In a preferred embodiment of the present invention, the controller is configured or programmed to switch the travel mode to the second mode after switching the shift position of the shift mechanism to the forward drive position. The shift position is thus automatically controlled appropriately first and then the travel mode is switched so that an appropriate mode switching actuation by a simple operation is realized by automatic control.


In a preferred embodiment of the present invention, the controller is configured or programmed to switch the travel mode to the second mode without switching the shift position of the shift mechanism when the mode switching signal output outputs the mode switching signal to switch from the first mode to the second mode and the shift position detector is detecting the forward drive position. If the shift position is the forward drive position, the control of changing the shift position is unnecessary. The shift position is thus automatically set appropriately and the travel mode is able to be switched by a simple operation while eliminating waste of control.

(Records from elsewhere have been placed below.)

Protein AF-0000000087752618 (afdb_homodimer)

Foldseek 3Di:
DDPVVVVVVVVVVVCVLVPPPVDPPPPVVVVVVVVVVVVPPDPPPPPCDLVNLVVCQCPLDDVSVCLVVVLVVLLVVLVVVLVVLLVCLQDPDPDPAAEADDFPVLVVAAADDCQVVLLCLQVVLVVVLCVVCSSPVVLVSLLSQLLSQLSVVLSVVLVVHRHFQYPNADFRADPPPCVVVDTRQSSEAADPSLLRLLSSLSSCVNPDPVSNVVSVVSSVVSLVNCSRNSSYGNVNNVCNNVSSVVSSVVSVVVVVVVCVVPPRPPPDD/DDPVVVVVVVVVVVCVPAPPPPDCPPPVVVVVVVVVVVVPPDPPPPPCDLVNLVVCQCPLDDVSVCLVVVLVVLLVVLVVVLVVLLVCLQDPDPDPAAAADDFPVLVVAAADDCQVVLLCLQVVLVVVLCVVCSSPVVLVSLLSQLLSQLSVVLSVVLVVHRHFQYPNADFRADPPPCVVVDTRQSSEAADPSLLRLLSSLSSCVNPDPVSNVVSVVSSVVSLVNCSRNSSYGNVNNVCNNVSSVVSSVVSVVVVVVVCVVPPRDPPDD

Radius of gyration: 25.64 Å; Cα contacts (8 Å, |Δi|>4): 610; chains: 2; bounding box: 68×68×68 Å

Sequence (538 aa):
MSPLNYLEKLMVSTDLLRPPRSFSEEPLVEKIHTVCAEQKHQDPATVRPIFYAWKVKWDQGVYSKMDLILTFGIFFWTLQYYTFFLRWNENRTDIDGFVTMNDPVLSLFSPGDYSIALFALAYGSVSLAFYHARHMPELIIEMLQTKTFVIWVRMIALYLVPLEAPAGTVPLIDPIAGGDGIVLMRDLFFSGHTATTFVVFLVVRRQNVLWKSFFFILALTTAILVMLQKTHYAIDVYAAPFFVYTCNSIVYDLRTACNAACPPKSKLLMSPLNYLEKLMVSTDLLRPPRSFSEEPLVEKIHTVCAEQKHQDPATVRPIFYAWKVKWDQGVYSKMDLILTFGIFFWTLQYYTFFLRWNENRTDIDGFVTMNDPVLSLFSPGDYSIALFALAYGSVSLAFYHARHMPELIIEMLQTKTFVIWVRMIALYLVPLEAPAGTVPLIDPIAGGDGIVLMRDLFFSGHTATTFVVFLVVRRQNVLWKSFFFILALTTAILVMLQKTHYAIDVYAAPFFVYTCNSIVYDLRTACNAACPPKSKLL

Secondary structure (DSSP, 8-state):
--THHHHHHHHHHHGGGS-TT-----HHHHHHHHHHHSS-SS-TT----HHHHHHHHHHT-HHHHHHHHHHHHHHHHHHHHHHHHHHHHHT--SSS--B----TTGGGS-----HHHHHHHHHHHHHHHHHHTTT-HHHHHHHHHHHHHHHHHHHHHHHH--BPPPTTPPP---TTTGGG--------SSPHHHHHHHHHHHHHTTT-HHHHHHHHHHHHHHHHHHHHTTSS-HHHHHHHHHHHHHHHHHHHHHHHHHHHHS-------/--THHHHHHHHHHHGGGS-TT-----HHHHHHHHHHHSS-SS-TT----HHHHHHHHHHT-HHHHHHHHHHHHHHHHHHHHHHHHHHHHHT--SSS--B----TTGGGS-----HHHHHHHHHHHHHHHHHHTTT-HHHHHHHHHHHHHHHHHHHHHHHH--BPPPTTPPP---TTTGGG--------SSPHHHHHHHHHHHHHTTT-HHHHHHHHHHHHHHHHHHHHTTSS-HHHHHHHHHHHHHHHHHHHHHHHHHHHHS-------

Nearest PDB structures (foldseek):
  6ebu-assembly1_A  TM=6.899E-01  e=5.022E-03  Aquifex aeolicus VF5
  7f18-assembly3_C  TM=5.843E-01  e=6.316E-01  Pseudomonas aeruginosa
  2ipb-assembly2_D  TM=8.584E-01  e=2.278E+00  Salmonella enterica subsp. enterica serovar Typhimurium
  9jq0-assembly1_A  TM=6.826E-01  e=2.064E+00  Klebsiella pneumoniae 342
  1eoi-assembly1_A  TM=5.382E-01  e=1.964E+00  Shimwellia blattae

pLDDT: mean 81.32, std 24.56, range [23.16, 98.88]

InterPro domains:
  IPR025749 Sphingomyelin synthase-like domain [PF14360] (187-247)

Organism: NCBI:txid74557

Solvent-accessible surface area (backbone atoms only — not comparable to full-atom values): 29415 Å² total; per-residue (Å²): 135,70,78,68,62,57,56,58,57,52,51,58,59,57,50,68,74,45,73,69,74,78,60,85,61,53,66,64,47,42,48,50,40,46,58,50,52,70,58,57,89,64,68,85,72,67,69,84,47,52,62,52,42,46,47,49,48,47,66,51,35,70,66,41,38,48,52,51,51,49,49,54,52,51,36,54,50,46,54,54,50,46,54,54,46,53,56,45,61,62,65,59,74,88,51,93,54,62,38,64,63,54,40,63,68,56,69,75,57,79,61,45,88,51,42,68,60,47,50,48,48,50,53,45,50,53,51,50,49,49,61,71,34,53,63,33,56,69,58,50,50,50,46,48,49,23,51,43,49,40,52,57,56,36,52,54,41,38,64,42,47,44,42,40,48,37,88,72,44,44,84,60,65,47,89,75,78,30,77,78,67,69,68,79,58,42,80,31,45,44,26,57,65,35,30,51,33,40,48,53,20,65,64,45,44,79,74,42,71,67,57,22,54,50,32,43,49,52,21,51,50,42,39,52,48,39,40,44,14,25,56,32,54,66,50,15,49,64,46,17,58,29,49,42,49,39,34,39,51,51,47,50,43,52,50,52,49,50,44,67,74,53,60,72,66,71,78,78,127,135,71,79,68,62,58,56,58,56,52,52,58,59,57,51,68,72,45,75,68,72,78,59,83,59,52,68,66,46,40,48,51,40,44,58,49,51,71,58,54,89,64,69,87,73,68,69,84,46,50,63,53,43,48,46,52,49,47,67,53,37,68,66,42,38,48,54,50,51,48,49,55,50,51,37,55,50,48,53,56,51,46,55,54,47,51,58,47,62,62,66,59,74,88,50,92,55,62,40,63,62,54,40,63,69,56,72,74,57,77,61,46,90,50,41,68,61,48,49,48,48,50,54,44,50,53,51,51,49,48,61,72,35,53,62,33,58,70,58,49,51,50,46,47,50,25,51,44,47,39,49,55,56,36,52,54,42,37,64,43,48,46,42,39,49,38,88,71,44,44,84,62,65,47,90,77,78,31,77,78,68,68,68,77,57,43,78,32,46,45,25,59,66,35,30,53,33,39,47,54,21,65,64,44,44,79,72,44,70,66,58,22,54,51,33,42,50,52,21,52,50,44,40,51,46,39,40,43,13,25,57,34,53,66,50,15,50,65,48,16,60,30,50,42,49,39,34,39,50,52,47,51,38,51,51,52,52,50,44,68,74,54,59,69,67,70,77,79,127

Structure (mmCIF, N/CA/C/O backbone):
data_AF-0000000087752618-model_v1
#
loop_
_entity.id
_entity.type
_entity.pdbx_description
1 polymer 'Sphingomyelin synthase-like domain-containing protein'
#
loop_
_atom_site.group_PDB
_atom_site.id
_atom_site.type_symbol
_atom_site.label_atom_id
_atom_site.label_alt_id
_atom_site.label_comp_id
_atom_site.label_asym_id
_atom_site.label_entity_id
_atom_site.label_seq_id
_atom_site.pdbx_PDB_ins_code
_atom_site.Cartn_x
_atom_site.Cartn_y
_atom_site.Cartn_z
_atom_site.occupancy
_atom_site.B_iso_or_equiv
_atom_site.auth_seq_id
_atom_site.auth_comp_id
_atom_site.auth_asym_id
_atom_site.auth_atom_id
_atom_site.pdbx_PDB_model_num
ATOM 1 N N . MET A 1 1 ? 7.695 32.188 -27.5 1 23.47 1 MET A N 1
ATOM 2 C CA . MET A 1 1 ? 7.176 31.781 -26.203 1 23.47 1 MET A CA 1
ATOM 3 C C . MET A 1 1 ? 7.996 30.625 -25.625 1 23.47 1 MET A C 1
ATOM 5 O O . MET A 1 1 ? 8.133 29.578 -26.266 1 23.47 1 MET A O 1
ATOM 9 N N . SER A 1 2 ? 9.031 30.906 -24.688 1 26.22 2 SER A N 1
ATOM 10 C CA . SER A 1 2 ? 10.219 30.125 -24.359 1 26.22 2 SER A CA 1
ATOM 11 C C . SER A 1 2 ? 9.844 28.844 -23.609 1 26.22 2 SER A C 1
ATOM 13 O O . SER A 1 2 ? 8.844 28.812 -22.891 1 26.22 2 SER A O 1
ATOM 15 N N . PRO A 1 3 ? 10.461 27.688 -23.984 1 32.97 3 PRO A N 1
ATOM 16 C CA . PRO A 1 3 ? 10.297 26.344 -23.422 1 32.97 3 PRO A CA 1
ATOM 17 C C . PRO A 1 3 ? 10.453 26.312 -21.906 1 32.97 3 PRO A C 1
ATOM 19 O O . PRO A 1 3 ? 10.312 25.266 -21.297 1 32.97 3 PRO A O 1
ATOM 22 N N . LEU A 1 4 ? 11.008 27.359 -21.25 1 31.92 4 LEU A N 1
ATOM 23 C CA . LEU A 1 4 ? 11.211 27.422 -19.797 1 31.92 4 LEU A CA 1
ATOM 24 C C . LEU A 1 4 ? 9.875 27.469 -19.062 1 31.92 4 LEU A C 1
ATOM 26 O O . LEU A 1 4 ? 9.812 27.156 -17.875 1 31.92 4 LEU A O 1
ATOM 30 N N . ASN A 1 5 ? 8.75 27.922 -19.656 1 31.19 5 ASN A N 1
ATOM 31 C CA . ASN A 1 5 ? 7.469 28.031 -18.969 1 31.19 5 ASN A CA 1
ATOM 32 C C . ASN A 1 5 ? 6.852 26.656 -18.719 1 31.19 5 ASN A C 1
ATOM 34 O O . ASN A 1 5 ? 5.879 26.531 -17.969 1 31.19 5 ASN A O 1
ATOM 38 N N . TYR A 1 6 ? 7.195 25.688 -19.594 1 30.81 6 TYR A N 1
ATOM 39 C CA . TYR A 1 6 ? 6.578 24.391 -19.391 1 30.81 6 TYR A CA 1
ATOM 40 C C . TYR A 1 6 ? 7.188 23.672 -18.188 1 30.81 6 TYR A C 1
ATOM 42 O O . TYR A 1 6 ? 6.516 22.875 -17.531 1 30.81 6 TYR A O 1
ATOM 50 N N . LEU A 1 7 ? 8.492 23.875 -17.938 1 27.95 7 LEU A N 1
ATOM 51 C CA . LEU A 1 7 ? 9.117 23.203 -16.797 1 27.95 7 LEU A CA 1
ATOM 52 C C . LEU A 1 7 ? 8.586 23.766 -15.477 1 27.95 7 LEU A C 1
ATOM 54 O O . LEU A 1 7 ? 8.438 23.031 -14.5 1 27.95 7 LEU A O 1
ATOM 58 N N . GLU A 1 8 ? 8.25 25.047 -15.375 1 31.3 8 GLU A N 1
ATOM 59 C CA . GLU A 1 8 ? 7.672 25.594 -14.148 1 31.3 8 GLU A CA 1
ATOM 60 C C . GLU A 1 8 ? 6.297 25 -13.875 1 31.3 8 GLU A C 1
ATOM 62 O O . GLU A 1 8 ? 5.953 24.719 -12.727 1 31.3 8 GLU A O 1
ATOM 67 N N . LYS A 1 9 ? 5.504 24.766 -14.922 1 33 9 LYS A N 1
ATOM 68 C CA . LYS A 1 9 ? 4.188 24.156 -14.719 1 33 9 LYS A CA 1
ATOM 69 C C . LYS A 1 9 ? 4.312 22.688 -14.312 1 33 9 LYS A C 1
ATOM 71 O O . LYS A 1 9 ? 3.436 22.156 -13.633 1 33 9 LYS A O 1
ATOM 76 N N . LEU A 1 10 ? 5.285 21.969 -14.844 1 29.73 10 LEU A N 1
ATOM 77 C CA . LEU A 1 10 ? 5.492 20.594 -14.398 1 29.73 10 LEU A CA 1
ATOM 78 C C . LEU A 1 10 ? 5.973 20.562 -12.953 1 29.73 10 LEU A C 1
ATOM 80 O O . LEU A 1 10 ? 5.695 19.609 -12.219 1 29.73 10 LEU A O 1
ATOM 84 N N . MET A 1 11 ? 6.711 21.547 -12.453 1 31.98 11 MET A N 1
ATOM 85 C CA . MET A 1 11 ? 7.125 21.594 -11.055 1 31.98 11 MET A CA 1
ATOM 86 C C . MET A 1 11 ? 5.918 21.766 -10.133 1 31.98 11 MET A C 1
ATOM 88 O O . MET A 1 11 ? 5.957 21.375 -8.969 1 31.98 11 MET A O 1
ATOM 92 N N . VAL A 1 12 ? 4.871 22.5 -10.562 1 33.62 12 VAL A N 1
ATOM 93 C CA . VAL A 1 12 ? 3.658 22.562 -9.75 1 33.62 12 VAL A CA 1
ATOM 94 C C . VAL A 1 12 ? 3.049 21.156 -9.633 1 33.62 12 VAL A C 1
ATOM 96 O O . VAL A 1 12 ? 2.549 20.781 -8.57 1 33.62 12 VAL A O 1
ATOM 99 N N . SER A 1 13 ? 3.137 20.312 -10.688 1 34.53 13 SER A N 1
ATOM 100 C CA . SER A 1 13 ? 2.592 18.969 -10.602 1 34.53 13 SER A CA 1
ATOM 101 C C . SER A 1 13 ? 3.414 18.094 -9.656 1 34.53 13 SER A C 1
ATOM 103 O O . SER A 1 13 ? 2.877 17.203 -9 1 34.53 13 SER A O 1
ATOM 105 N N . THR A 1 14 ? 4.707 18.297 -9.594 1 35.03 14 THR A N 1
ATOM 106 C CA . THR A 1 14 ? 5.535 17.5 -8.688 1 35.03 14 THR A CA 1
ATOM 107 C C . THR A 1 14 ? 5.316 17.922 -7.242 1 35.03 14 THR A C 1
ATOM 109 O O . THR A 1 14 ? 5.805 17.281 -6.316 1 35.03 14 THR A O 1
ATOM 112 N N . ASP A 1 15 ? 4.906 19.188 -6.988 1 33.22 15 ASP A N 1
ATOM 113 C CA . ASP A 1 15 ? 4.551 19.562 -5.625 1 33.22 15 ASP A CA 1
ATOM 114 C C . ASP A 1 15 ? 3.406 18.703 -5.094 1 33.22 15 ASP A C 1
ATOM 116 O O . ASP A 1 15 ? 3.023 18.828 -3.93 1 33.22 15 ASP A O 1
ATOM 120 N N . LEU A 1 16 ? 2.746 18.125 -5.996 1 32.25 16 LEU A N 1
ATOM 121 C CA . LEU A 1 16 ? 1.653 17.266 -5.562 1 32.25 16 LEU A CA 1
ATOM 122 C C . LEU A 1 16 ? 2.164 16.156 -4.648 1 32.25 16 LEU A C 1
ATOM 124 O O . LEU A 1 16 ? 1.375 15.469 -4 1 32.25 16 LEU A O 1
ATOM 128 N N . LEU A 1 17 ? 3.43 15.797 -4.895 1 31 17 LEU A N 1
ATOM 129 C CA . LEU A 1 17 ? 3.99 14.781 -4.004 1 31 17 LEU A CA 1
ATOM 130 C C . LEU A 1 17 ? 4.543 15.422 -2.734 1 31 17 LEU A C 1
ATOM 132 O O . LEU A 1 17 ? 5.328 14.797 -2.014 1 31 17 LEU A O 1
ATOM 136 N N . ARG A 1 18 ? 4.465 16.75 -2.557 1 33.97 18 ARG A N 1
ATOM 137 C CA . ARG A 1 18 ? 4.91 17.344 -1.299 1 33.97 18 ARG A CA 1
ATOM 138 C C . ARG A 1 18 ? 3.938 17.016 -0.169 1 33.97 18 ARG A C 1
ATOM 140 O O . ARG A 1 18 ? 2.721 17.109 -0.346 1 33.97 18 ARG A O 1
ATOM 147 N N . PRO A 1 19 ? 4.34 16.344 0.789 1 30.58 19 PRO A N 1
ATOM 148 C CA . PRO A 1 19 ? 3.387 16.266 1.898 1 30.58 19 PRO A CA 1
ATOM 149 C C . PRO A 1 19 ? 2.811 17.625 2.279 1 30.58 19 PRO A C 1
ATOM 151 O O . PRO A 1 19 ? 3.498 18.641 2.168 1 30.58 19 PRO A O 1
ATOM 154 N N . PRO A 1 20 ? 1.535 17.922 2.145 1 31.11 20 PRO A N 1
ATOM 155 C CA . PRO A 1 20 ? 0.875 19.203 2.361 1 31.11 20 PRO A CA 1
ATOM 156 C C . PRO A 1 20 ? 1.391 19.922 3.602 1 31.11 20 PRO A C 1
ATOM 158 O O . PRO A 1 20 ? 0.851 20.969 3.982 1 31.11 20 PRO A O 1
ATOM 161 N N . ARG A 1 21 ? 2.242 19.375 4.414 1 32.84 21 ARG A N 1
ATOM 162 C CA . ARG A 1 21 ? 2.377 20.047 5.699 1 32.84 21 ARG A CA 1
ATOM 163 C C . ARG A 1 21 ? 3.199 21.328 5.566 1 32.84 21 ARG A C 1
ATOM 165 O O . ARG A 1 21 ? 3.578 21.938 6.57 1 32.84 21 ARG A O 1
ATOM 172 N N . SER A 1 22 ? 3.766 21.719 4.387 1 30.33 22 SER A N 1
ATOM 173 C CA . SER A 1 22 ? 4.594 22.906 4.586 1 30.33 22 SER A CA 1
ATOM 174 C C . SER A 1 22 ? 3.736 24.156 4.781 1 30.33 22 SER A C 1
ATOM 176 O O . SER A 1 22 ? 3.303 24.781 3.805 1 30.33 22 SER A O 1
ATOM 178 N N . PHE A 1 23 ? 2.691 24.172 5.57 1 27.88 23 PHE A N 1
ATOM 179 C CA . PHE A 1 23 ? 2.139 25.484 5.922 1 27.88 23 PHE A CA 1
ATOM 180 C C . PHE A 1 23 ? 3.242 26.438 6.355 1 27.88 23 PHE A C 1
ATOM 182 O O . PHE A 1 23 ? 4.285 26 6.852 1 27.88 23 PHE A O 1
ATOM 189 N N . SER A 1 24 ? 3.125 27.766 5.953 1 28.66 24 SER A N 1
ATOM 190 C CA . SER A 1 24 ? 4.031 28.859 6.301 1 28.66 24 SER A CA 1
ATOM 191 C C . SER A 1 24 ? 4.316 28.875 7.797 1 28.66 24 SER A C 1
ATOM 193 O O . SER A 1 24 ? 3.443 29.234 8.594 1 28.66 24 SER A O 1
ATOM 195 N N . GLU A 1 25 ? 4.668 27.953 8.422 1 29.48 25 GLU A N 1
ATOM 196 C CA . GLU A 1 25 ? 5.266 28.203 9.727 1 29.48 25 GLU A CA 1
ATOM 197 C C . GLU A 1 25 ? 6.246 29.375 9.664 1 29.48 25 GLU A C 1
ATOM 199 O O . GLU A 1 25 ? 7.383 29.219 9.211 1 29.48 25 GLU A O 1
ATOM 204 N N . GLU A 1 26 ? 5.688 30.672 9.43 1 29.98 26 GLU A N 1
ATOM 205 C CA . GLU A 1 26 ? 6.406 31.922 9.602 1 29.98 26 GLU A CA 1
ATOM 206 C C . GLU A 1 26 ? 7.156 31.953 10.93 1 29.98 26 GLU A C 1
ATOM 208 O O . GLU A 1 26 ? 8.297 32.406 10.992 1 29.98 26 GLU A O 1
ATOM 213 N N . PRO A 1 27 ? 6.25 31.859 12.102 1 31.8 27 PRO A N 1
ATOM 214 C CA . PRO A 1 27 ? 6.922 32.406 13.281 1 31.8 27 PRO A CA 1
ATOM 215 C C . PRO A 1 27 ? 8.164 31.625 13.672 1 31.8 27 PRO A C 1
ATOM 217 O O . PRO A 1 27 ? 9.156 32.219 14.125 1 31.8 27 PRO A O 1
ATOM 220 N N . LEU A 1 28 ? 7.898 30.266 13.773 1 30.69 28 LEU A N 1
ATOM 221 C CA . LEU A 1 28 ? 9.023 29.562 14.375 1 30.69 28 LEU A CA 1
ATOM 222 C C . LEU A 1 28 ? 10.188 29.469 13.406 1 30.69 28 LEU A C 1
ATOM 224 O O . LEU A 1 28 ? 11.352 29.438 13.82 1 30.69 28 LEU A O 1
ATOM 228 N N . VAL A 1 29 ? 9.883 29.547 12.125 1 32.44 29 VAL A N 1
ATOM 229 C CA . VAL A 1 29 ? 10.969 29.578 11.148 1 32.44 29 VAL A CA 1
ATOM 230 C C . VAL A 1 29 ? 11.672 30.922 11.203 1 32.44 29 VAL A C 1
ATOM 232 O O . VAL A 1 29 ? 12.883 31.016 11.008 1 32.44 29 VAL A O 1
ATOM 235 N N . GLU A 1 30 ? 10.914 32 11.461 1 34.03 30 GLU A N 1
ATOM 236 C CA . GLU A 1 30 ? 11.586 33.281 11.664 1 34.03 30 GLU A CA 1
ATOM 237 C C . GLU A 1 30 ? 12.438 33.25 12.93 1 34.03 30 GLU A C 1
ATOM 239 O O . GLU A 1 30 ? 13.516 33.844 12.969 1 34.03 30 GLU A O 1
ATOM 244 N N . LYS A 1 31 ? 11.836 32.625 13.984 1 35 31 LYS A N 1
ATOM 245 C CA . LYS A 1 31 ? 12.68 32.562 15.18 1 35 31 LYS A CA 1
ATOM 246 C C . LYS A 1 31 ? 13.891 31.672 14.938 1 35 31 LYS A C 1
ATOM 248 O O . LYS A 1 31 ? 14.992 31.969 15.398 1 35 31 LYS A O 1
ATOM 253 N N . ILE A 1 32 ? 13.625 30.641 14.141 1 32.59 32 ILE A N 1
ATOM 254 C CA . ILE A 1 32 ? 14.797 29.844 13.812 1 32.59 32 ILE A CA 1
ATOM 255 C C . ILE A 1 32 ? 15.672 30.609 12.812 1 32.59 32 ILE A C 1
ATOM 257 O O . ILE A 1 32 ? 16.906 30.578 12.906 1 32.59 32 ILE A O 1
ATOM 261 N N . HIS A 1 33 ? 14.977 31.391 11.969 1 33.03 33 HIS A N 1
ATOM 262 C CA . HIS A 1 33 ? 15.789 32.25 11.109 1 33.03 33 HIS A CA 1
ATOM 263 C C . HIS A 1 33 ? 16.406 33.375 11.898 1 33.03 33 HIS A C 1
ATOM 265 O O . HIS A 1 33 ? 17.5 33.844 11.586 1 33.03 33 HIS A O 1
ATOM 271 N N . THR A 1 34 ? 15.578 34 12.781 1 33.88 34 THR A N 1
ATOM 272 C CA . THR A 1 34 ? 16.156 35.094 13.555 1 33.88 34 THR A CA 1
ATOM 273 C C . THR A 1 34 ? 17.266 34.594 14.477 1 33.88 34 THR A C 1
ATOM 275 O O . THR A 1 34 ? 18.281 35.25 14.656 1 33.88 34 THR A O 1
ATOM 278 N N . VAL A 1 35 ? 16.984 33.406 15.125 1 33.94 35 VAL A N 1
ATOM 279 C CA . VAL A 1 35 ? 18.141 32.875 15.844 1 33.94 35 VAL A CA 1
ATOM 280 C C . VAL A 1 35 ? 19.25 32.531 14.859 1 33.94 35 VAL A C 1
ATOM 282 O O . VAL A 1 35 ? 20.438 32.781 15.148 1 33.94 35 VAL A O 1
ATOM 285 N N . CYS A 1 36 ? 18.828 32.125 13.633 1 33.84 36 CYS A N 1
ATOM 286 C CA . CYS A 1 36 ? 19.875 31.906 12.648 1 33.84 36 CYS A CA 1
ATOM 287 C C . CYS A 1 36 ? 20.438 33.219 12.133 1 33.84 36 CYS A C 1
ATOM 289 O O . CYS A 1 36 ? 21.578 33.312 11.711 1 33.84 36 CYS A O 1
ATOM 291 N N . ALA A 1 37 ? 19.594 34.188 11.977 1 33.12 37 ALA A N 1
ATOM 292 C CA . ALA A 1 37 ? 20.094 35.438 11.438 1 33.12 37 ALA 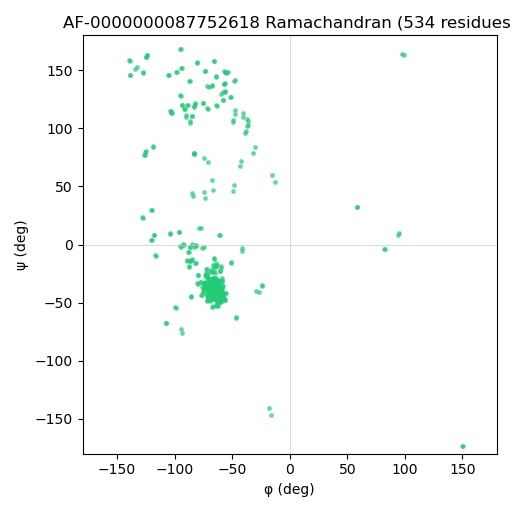A CA 1
ATOM 293 C C . ALA A 1 37 ? 21 36.156 12.445 1 33.12 37 ALA A C 1
ATOM 295 O O . ALA A 1 37 ? 21.969 36.812 12.07 1 33.12 37 ALA A O 1
ATOM 296 N N . GLU A 1 38 ? 20.562 36.281 13.711 1 34 38 GLU A N 1
ATOM 297 C CA . GLU A 1 38 ? 21.453 36.938 14.648 1 34 38 GLU A CA 1
ATOM 298 C C . GLU A 1 38 ? 22.75 36.156 14.836 1 34 38 GLU A C 1
ATOM 300 O O . GLU A 1 38 ? 23.641 36.594 15.555 1 34 38 GLU A O 1
ATOM 305 N N . GLN A 1 39 ? 22.781 34.844 14.445 1 33.72 39 GLN A N 1
ATOM 306 C CA . GLN A 1 39 ? 24.156 34.344 14.398 1 33.72 39 GLN A CA 1
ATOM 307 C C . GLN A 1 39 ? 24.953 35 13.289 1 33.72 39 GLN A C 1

In a preferred embodiment of the present invention, the controller is configured or programmed to start the propulsion device, control the shift actuator to switch the shift position of the shift mechanism to the forward drive position, and set the travel mode to the second mode when, while the propulsion device is stopped, the mode switching signal output outputs the mode switching signal to switch from the first mode to the second mode and the shift position detector detects a shift position other than the forward drive position.


With this arrangement, when, while the propulsion device is stopped, the mode switching signal to switch the travel mode from the first mode to the second mode is output, the propulsion device is started automatically and the shift position of the shift mechanism is switched automatically to the forward drive position. Therefore an operator does not have to perform an operation for starting the propulsion device or perform an operation to switch the shift position of the shift mechanism to the forward drive position. Traveling in the second mode is thus started by a simple operation.


In a preferred embodiment of the present invention, the controller is configured or programmed to start the propulsion device and set the travel mode to the second mode without switching the shift position of the shift mechanism when, while the propulsion device is stopped, the mode switching signal output outputs the mode switching signal to switch the travel mode from the first mode to the second mode and the shift position detector detects the forward drive position.


With this arrangement, when, while the propulsion device is stopped, the mode switching signal to switch the travel mode from the first mode to the second mode is output, the propulsion device is started automatically and the travel mode is set to the second mode without switching of the shift position if the shift position of the shift mechanism is the forward drive position. An operation for starting in the second mode is thus simple.


The above and other elements, features, steps, characteristics and advantages of the present invention will become more apparent from the following detailed description of the preferred embodiments with reference to the attached drawings.





BRIEF DESCRIPTION OF THE DRAWINGS


FIG. 1 is a schematic view of a jet propelled watercraft to which a small vessel propulsion system according to a preferred embodiment of the present invention is applied.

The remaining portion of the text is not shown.